Amigo tredecium, ya me he dado cuenta que eres amigo personal de ivan y creo que el mero hecho de que un buen amigo tuyo quiera aprender magia me parece fantastico.
Pero, (siempre hay un pero) deberias inculcarle lo que la inmensa mayoria de aficionados y profesionales de la magia creemos sobre el buen hacer magico.
Permiteme que te explique:

Yo tengo un compañero y buen amigo en el trabajo, esta persona ha asumido los mandamientos magicos, no revelar, etc. 
Pues bien, han pasado miles de horas hasta que yo le deje tocar mi baraja y se dio cuenta de lo complicado que pueden ser algunas manipulaciones que el intuyo (ya que no le solte prenda) ha decidido que quiere aprender juegos automaticos (segun el, faciles).
Hoy le he regalado una baraja totalmente normal y le he dejado un libro muy teorico, para que adquiera base y conocimiento.

PD No soy ningun maestro mago, pero antes de hacerle alucinar con barajas especiales quiero por la amistad que tengo aprenda correctamente.

Seguramente si sigue, podamos compartir conocimientos y no barajas y creo que me has entendido supongo.
Venga suerte y guia a tu amigo ivan correctamente que con el tiempo te lo agradecera y tu a el.
Sin ningun tipo de critica personal ni rencor, un saludo muy fuerte.

----------


## juanma-go

yo me compre hara una semana la svengali y la tengo guardadita, mas que nada es porque quiero, primero aprender a controlar una bicycle nueva y correriza y normal y segundo...es que...no le veo merito alguno por mi parte (y en mi opinion, si alguno de vosotros no esta de acuerdo conmigo que me lo diga por favor) y no estoy muy contento de hacer un juego con ella porque, vale el publico se queda boquiabierto pero yo no me quedo satisfecho de el trabajo efectuado.

----------


## eldavy

¿Soy yo el único novato que cuando utiliza una baraja trucada se siente como en pelotas?
Me refiero a que por la falta de tablas, me da tranquilidad utilizar una baraja que sea examinable y manejable en un momento dado por la audiencia.

----------


## Ghod

> ¿Soy yo el único novato que cuando utiliza una baraja trucada se siente como en pelotas?
> Me refiero a que por la falta de tablas, me da tranquilidad utilizar una baraja que sea examinable y manejable en un momento dado por la audiencia.

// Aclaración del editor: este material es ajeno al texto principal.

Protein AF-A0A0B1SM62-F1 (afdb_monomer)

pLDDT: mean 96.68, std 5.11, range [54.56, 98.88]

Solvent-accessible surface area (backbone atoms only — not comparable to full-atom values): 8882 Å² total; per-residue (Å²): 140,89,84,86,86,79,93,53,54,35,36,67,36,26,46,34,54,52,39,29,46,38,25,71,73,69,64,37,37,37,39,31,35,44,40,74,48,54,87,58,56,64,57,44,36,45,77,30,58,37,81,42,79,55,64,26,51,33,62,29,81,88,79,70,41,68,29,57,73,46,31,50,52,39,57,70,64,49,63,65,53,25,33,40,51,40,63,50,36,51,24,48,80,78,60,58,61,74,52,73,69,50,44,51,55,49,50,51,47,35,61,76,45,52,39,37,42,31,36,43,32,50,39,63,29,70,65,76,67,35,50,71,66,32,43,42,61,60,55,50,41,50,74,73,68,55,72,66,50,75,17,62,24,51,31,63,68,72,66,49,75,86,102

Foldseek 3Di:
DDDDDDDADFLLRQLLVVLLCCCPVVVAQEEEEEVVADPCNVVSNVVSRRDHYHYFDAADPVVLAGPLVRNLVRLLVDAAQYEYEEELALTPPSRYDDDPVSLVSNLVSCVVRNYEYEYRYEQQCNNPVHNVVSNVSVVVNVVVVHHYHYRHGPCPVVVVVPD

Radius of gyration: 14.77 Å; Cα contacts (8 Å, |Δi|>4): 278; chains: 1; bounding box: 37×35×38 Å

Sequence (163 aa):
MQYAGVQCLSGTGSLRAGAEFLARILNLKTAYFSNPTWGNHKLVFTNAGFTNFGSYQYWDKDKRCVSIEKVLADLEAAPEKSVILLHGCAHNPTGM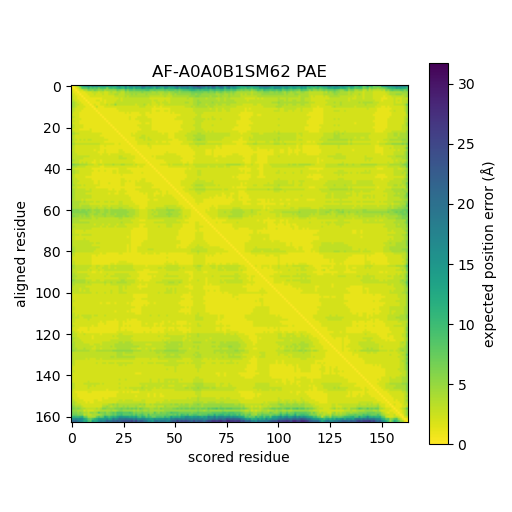DPTQEQWKQICEVIKKRHLFTFFDIAYQGFASGNPDADAWAIRYFVEQGMEMLIAQSFAKNFGLYSE

Secondary structure (DSSP, 8-state):
--------SHHHHHHHHHHHHHHHTS---EEEEEES--TTHHHHHHHTT--EEEEEE-EETTTTEE-HHHHHHHHHHSPTT-EEEEESSS-TTT-----HHHHHHHHHHHHHTTPEEEEEES-TTSSSS-HHHHTHHHHHHHHTT--EEEEE--TTTS--TT-

Organism: Oesophagostomum dentatum (NCBI:txid61180)

Mean predicted aligned error: 2.64 Å

Nearest PDB structures (foldseek):
  3ii0-assembly3_C  TM=9.890E-01  e=1.880E-22  Homo sapiens
  5ton-assembly1_B  TM=9.843E-01  e=2.574E-22  Sus scrofa
  5tor-assembly1_B  TM=9.835E-01  e=2.132E-22  Sus scrofa
  6dna-assembly6_F  TM=9.872E-01  e=4.252E-22  Homo sapiens
  5ton-assembly1_A  TM=9.833E-01  e=3.522E-22  Sus scrofa

Structure (mmCIF, N/CA/C/O backbone):
data_AF-A0A0B1SM62-F1
#
_entry.id   AF-A0A0B1SM62-F1
#
loop_
_atom_site.group_PDB
_atom_site.id
_atom_site.type_symbol
_atom_site.label_atom_id
_atom_site.label_alt_id
_atom_site.label_comp_id
_atom_site.label_asym_id
_atom_site.label_entity_id
_atom_site.label_seq_id
_atom_site.pdbx_PDB_ins_code
_atom_site.Cartn_x
_atom_site.Cartn_y
_atom_site.Cartn_z
_atom_site.occupancy
_atom_site.B_iso_or_equiv
_atom_site.auth_seq_id
_atom_site.auth_comp_id
_atom_site.auth_asym_id
_atom_site.auth_atom_id
_atom_site.pdbx_PDB_model_num
ATOM 1 N N . MET A 1 1 ? -2.895 -20.743 6.540 1.00 65.00 1 MET A N 1
ATOM 2 C CA . MET A 1 1 ? -3.408 -19.425 6.121 1.00 65.00 1 MET A CA 1
ATOM 3 C C . MET A 1 1 ? -4.696 -19.639 5.345 1.00 65.00 1 MET A C 1
ATOM 5 O O . MET A 1 1 ? -4.736 -20.566 4.546 1.00 65.00 1 MET A O 1
ATOM 9 N N . GLN A 1 2 ? -5.738 -18.853 5.606 1.00 84.12 2 GLN A N 1
ATOM 10 C CA . GLN A 1 2 ? -6.965 -18.865 4.808 1.00 84.12 2 GLN A CA 1
ATOM 11 C C . GLN A 1 2 ? -6.938 -17.652 3.879 1.00 84.12 2 GLN A C 1
ATOM 13 O O . GLN A 1 2 ? -6.547 -16.569 4.306 1.00 84.12 2 GLN A O 1
ATOM 18 N N . TYR A 1 3 ? -7.315 -17.843 2.621 1.00 91.44 3 TYR A N 1
ATOM 19 C CA . TYR A 1 3 ? -7.479 -16.765 1.653 1.00 91.44 3 TYR A CA 1
ATOM 20 C C . TYR A 1 3 ? -8.886 -16.833 1.066 1.00 91.44 3 TYR A C 1
ATOM 22 O O . TYR A 1 3 ? -9.465 -17.911 0.933 1.00 91.44 3 TYR A O 1
ATOM 30 N N . ALA A 1 4 ? -9.426 -15.670 0.719 1.00 95.06 4 ALA A N 1
ATOM 31 C CA . ALA A 1 4 ? -10.676 -15.527 -0.009 1.00 95.06 4 ALA A CA 1
ATOM 32 C C . ALA A 1 4 ? -10.416 -14.648 -1.233 1.00 95.06 4 ALA A C 1
ATOM 34 O O . ALA A 1 4 ? -9.710 -13.645 -1.139 1.00 95.06 4 ALA A O 1
ATOM 35 N N . GLY A 1 5 ? -10.968 -15.041 -2.379 1.00 95.81 5 GLY A N 1
ATOM 36 C CA . GLY A 1 5 ? -10.862 -14.302 -3.632 1.00 95.81 5 GLY A CA 1
ATOM 37 C C . GLY A 1 5 ? -12.246 -13.970 -4.167 1.00 95.81 5 GLY A C 1
ATOM 38 O O . GLY A 1 5 ? -13.133 -14.821 -4.157 1.00 95.81 5 GLY A O 1
ATOM 39 N N . VAL A 1 6 ? -12.426 -12.737 -4.634 1.00 96.81 6 VAL A N 1
ATOM 40 C CA . VAL A 1 6 ? -13.655 -12.271 -5.285 1.00 96.81 6 VAL A CA 1
ATOM 41 C C . VAL A 1 6 ? -13.260 -11.460 -6.510 1.00 96.81 6 VAL A C 1
ATOM 43 O O . VAL A 1 6 ? -12.425 -10.561 -6.421 1.00 96.81 6 VAL A O 1
ATOM 46 N N . GLN A 1 7 ? -13.863 -11.770 -7.656 1.00 96.94 7 GLN A N 1
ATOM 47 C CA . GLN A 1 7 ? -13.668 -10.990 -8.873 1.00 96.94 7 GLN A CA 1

No, no eres el único. Por ese mismo motivo no tengo ninguna trucada.  :Oops: 

Edito para decir: miento, tengo una invisible...pero está en su cajita....sin estrenar!

----------


## mageek

Yo tengo una trucada y ahí está. Resvala como nueva... porque está nueva. No me atrevo casi a sacarla de la caja :P

----------


## keko

Yo también tengo la invisible que he usado dos veces y con un público máximo de 1 persona y otra svengali que solo usé una vez y con el mismo público máximo, solo por ver el efecto que provoca.

La verdad que yo he visto usarlas cuando era más profano y siempre había alguien que pedía examinar las cartas y el "mago" no quería, sobran más explicaciones.

----------


## Stuard_Marshall

La verdad esque desde que hice un truco con una svengali y me dijeron:
a ver...  dejame la baraja....

No supe que hacer, (cagada monumental).

asi que la svengali y la invisible en la caja y en el armario guardadas.

con la biselada hay menos riesgo, de que te pillen, pero por si acaso, tambien esta en el armario.

salu2

----------


## Burton

> La verdad esque desde que hice un truco con una svengali y me dijeron:
> a ver...  dejame la baraja....


Claro, eso es justamente lo que pasa, para hacer un truco con esas cartas debes de tener mucho camino recorrido, y tener todo muy preparado para que esas cosas no pasen.

Mi nivel es bastante básico y ni me he planteado comprarme la radio o la invisible, porque sabía que justamente me dirían "déjame ver la baraja"... y ya lo joderíamos...

----------


## Dummie

Ivan16, me parece loable que quieras mejorar tus presentaciones, y no entiendo cómo ante una petición tan sencilla, en un foro de magia, la gente se haya puesto así contigo.
Para empezar, a algunos les has parecido algo así como idiota (el adjetivo es suposición mia y no escrito por nadie) y te recomiendan que te compres una baraja y un libro, como si no se puediesen hacer juegos con una svenvali sin tener ni idea de magia...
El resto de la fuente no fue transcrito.